### GIVEN RECORDS:
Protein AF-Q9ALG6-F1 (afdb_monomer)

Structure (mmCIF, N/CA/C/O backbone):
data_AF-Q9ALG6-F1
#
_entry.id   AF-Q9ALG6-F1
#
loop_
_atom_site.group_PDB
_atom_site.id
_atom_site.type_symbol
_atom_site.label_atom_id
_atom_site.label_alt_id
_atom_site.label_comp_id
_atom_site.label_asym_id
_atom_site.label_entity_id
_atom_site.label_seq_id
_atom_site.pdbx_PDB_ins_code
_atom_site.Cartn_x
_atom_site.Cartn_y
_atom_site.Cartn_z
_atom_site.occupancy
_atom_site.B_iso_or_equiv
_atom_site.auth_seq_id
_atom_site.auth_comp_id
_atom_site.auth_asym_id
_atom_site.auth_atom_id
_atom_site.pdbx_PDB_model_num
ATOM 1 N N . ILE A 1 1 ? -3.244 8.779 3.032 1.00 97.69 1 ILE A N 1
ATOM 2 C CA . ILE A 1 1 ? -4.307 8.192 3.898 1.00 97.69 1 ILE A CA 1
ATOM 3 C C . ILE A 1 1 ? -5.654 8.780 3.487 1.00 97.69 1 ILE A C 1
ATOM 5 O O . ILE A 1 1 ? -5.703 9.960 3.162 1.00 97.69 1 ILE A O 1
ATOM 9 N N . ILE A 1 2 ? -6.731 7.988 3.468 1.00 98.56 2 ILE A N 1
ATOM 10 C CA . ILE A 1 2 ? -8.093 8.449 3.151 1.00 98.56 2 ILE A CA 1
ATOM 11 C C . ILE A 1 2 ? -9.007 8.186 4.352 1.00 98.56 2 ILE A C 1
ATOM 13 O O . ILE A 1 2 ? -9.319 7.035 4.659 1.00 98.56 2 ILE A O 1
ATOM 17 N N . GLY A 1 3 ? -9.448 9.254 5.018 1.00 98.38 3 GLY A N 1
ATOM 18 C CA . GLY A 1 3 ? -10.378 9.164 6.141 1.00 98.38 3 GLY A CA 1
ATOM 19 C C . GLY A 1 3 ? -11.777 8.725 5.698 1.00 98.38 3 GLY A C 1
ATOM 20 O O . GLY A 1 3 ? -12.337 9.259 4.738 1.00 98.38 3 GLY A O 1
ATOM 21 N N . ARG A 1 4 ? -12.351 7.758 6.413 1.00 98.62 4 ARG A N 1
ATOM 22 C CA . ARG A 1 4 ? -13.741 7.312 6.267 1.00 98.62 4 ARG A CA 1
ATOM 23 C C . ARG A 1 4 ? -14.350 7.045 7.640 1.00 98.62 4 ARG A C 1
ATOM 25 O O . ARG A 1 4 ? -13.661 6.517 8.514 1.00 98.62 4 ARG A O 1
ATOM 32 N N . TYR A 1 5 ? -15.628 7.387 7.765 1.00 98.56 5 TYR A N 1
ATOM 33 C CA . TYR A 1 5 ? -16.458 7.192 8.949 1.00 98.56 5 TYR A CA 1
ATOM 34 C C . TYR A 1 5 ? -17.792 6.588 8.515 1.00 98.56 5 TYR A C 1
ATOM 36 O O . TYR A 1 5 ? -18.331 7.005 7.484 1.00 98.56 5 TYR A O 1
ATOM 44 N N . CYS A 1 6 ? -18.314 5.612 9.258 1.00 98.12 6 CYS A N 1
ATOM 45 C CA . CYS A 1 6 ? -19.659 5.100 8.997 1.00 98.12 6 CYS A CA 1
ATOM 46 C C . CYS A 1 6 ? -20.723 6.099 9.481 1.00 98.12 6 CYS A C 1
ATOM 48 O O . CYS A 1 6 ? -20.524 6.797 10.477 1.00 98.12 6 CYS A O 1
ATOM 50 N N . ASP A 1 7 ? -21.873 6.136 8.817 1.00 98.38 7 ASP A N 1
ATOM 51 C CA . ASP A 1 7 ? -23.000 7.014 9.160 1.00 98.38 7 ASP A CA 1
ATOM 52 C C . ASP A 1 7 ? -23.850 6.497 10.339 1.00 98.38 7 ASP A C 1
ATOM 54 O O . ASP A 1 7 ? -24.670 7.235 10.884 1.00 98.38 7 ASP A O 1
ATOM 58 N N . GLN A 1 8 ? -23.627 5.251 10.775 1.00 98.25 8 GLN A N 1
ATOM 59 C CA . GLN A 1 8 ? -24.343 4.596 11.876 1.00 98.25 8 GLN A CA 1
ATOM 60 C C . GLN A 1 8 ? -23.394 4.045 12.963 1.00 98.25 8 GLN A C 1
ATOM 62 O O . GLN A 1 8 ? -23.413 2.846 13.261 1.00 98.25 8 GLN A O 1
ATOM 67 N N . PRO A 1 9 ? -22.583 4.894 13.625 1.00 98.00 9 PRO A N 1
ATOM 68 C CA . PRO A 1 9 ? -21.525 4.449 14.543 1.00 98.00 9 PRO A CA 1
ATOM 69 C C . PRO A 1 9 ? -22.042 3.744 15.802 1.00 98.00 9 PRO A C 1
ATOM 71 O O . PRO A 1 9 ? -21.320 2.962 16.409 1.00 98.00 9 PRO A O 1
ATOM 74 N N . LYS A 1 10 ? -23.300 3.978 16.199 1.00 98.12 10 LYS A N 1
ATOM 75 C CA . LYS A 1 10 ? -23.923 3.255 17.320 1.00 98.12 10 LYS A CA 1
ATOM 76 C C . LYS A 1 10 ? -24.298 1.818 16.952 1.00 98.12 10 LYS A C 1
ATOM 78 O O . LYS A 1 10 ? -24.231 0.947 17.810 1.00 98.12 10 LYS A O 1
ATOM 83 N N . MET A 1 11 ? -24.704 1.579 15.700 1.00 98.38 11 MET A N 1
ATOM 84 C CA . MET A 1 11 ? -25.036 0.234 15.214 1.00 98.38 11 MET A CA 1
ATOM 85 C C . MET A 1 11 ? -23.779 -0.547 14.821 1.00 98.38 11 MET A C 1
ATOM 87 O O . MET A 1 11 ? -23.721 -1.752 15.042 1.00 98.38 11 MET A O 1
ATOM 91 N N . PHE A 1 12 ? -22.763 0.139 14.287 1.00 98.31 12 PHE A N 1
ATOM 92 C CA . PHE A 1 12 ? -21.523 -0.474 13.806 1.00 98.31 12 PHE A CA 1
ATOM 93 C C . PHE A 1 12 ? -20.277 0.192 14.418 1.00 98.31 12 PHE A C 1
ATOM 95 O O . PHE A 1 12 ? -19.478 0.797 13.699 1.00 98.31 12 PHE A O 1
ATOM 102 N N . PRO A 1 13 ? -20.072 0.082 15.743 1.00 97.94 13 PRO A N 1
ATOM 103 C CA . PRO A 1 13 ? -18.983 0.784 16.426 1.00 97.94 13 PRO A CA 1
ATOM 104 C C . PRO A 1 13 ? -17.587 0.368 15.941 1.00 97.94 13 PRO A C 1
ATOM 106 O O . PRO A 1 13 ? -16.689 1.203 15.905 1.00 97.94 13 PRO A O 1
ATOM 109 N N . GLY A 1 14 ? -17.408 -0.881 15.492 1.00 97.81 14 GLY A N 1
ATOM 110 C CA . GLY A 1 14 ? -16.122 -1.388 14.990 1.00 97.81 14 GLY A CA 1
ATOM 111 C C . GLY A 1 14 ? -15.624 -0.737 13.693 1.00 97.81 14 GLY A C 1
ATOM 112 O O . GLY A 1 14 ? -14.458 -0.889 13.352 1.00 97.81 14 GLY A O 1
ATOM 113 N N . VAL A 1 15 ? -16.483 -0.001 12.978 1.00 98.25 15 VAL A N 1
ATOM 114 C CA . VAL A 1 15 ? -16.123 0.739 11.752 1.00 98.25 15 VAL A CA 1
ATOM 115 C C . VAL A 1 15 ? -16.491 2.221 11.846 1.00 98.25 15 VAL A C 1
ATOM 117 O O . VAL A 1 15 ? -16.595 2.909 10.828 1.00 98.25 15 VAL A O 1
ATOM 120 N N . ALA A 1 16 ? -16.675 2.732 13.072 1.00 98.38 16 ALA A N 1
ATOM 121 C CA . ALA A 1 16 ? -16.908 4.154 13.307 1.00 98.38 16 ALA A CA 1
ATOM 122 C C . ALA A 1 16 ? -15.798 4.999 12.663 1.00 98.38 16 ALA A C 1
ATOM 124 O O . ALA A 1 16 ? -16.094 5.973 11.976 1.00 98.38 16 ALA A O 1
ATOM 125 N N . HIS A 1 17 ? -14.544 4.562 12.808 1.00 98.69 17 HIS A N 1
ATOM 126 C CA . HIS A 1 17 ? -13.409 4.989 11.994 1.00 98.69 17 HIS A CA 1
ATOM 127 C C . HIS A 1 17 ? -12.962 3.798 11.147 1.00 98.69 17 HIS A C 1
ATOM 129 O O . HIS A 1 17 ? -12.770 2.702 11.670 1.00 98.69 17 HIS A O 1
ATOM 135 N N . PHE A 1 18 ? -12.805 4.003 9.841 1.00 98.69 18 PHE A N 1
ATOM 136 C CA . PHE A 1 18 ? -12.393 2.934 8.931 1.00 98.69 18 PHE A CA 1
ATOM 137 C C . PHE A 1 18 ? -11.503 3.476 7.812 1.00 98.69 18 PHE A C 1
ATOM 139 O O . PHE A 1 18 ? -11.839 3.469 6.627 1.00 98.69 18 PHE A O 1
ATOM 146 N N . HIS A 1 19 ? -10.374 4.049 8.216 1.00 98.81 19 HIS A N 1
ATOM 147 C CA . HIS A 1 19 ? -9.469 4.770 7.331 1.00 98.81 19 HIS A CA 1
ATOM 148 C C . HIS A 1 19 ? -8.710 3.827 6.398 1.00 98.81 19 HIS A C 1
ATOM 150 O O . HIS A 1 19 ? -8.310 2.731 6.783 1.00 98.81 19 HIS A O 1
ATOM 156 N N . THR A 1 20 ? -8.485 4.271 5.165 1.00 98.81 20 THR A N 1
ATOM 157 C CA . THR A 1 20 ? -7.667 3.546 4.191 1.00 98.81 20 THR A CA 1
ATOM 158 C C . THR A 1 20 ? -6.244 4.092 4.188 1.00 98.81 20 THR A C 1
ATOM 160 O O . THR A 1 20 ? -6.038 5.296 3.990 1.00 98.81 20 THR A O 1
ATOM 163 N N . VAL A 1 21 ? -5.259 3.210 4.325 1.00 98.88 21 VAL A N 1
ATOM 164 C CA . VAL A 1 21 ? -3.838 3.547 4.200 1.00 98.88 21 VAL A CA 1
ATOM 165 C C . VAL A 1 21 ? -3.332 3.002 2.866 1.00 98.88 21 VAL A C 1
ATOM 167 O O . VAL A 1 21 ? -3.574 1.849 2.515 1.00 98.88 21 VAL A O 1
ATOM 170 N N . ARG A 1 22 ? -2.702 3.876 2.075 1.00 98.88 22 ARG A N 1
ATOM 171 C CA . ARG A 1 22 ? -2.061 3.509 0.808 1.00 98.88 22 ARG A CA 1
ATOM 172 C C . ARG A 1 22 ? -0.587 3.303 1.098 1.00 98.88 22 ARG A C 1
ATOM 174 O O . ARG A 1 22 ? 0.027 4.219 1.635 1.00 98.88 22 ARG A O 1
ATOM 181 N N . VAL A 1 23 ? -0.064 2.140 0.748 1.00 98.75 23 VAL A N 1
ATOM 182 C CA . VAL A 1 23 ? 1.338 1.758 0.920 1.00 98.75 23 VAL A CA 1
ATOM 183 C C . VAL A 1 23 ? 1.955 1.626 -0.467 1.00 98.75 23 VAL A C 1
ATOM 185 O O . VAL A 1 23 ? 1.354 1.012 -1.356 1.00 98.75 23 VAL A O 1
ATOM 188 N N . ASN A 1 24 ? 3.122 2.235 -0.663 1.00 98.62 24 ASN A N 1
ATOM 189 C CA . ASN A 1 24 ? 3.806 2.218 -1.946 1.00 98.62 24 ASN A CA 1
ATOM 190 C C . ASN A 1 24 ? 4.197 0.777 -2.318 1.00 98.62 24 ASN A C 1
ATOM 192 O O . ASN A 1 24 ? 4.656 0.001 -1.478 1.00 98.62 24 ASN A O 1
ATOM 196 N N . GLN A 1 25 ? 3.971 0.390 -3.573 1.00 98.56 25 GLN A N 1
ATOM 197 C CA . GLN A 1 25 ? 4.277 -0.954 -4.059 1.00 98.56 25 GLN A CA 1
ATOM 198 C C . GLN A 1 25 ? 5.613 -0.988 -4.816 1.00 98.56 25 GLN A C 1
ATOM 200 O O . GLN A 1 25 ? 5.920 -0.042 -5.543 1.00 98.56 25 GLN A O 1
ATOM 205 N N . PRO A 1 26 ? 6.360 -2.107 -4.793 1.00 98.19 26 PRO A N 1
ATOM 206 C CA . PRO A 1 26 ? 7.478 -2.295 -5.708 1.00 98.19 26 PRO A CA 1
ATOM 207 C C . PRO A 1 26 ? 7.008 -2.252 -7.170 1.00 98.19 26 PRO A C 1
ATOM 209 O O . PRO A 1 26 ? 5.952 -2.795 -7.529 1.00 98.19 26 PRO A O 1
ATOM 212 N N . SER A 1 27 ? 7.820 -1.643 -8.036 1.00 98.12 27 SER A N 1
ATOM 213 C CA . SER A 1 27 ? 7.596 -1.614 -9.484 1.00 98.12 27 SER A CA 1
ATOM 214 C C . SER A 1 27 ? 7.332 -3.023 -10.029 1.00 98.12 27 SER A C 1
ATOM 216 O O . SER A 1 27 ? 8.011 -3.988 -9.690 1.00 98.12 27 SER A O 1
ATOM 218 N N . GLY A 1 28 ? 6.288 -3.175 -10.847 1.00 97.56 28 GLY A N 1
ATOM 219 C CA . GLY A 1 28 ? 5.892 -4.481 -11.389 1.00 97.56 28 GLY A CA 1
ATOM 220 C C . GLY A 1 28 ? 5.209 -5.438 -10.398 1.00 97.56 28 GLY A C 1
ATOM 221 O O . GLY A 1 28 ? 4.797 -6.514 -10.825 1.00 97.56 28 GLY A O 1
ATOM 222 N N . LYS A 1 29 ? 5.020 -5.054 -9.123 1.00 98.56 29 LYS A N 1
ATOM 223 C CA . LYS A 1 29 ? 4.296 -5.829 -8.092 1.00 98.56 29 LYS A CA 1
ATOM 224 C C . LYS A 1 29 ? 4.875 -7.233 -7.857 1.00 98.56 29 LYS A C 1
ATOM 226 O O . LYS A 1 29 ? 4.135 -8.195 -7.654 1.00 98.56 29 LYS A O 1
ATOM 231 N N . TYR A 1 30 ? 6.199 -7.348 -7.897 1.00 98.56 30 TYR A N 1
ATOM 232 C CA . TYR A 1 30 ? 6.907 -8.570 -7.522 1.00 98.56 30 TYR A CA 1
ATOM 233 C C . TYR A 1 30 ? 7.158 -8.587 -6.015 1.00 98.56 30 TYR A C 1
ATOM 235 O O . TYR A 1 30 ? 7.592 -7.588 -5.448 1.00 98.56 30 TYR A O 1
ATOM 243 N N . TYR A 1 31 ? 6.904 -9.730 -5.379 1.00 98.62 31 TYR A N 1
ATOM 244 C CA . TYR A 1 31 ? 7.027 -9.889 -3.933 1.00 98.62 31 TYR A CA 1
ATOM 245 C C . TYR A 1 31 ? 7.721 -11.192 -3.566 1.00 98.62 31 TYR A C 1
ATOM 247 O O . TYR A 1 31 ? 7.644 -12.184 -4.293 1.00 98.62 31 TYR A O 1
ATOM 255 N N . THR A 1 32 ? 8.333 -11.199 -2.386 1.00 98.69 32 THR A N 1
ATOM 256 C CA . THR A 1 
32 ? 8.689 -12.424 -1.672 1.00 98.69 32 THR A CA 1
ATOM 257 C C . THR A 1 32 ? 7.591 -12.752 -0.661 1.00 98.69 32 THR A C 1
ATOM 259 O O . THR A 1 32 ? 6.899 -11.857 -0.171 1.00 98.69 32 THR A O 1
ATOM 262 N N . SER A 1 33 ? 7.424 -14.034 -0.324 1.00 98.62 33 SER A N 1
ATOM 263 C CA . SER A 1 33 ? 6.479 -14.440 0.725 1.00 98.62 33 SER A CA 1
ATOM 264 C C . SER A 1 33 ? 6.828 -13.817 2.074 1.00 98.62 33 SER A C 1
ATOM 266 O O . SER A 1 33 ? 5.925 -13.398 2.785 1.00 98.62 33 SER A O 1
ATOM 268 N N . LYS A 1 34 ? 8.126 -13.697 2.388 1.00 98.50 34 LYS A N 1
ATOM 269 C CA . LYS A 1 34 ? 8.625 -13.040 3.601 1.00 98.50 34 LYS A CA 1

### DIRECTIONS FOR THIS TASK:
Beginning with the line above that contains "ATOM 135 N N", copy each line exactly up to and including the line that contains "ATOM 146 N N", and go no further.

### SOLUTION TO THE PROBLEM:
ATOM 135 N N . PHE A 1 18 ? -12.805 4.003 9.841 1.00 98.69 18 PHE A N 1
ATOM 136 C CA . PHE A 1 18 ? -12.393 2.934 8.931 1.00 98.69 18 PHE A CA 1
ATOM 137 C C . PHE A 1 18 ? -11.503 3.476 7.812 1.00 98.69 18 PHE A C 1
ATOM 139 O O . PHE A 1 18 ? -11.839 3.469 6.627 1.00 98.69 18 PHE A O 1
ATOM 146 N N . HIS A 1 19 ? -10.374 4.049 8.216 1.00 98.81 19 HIS A N 1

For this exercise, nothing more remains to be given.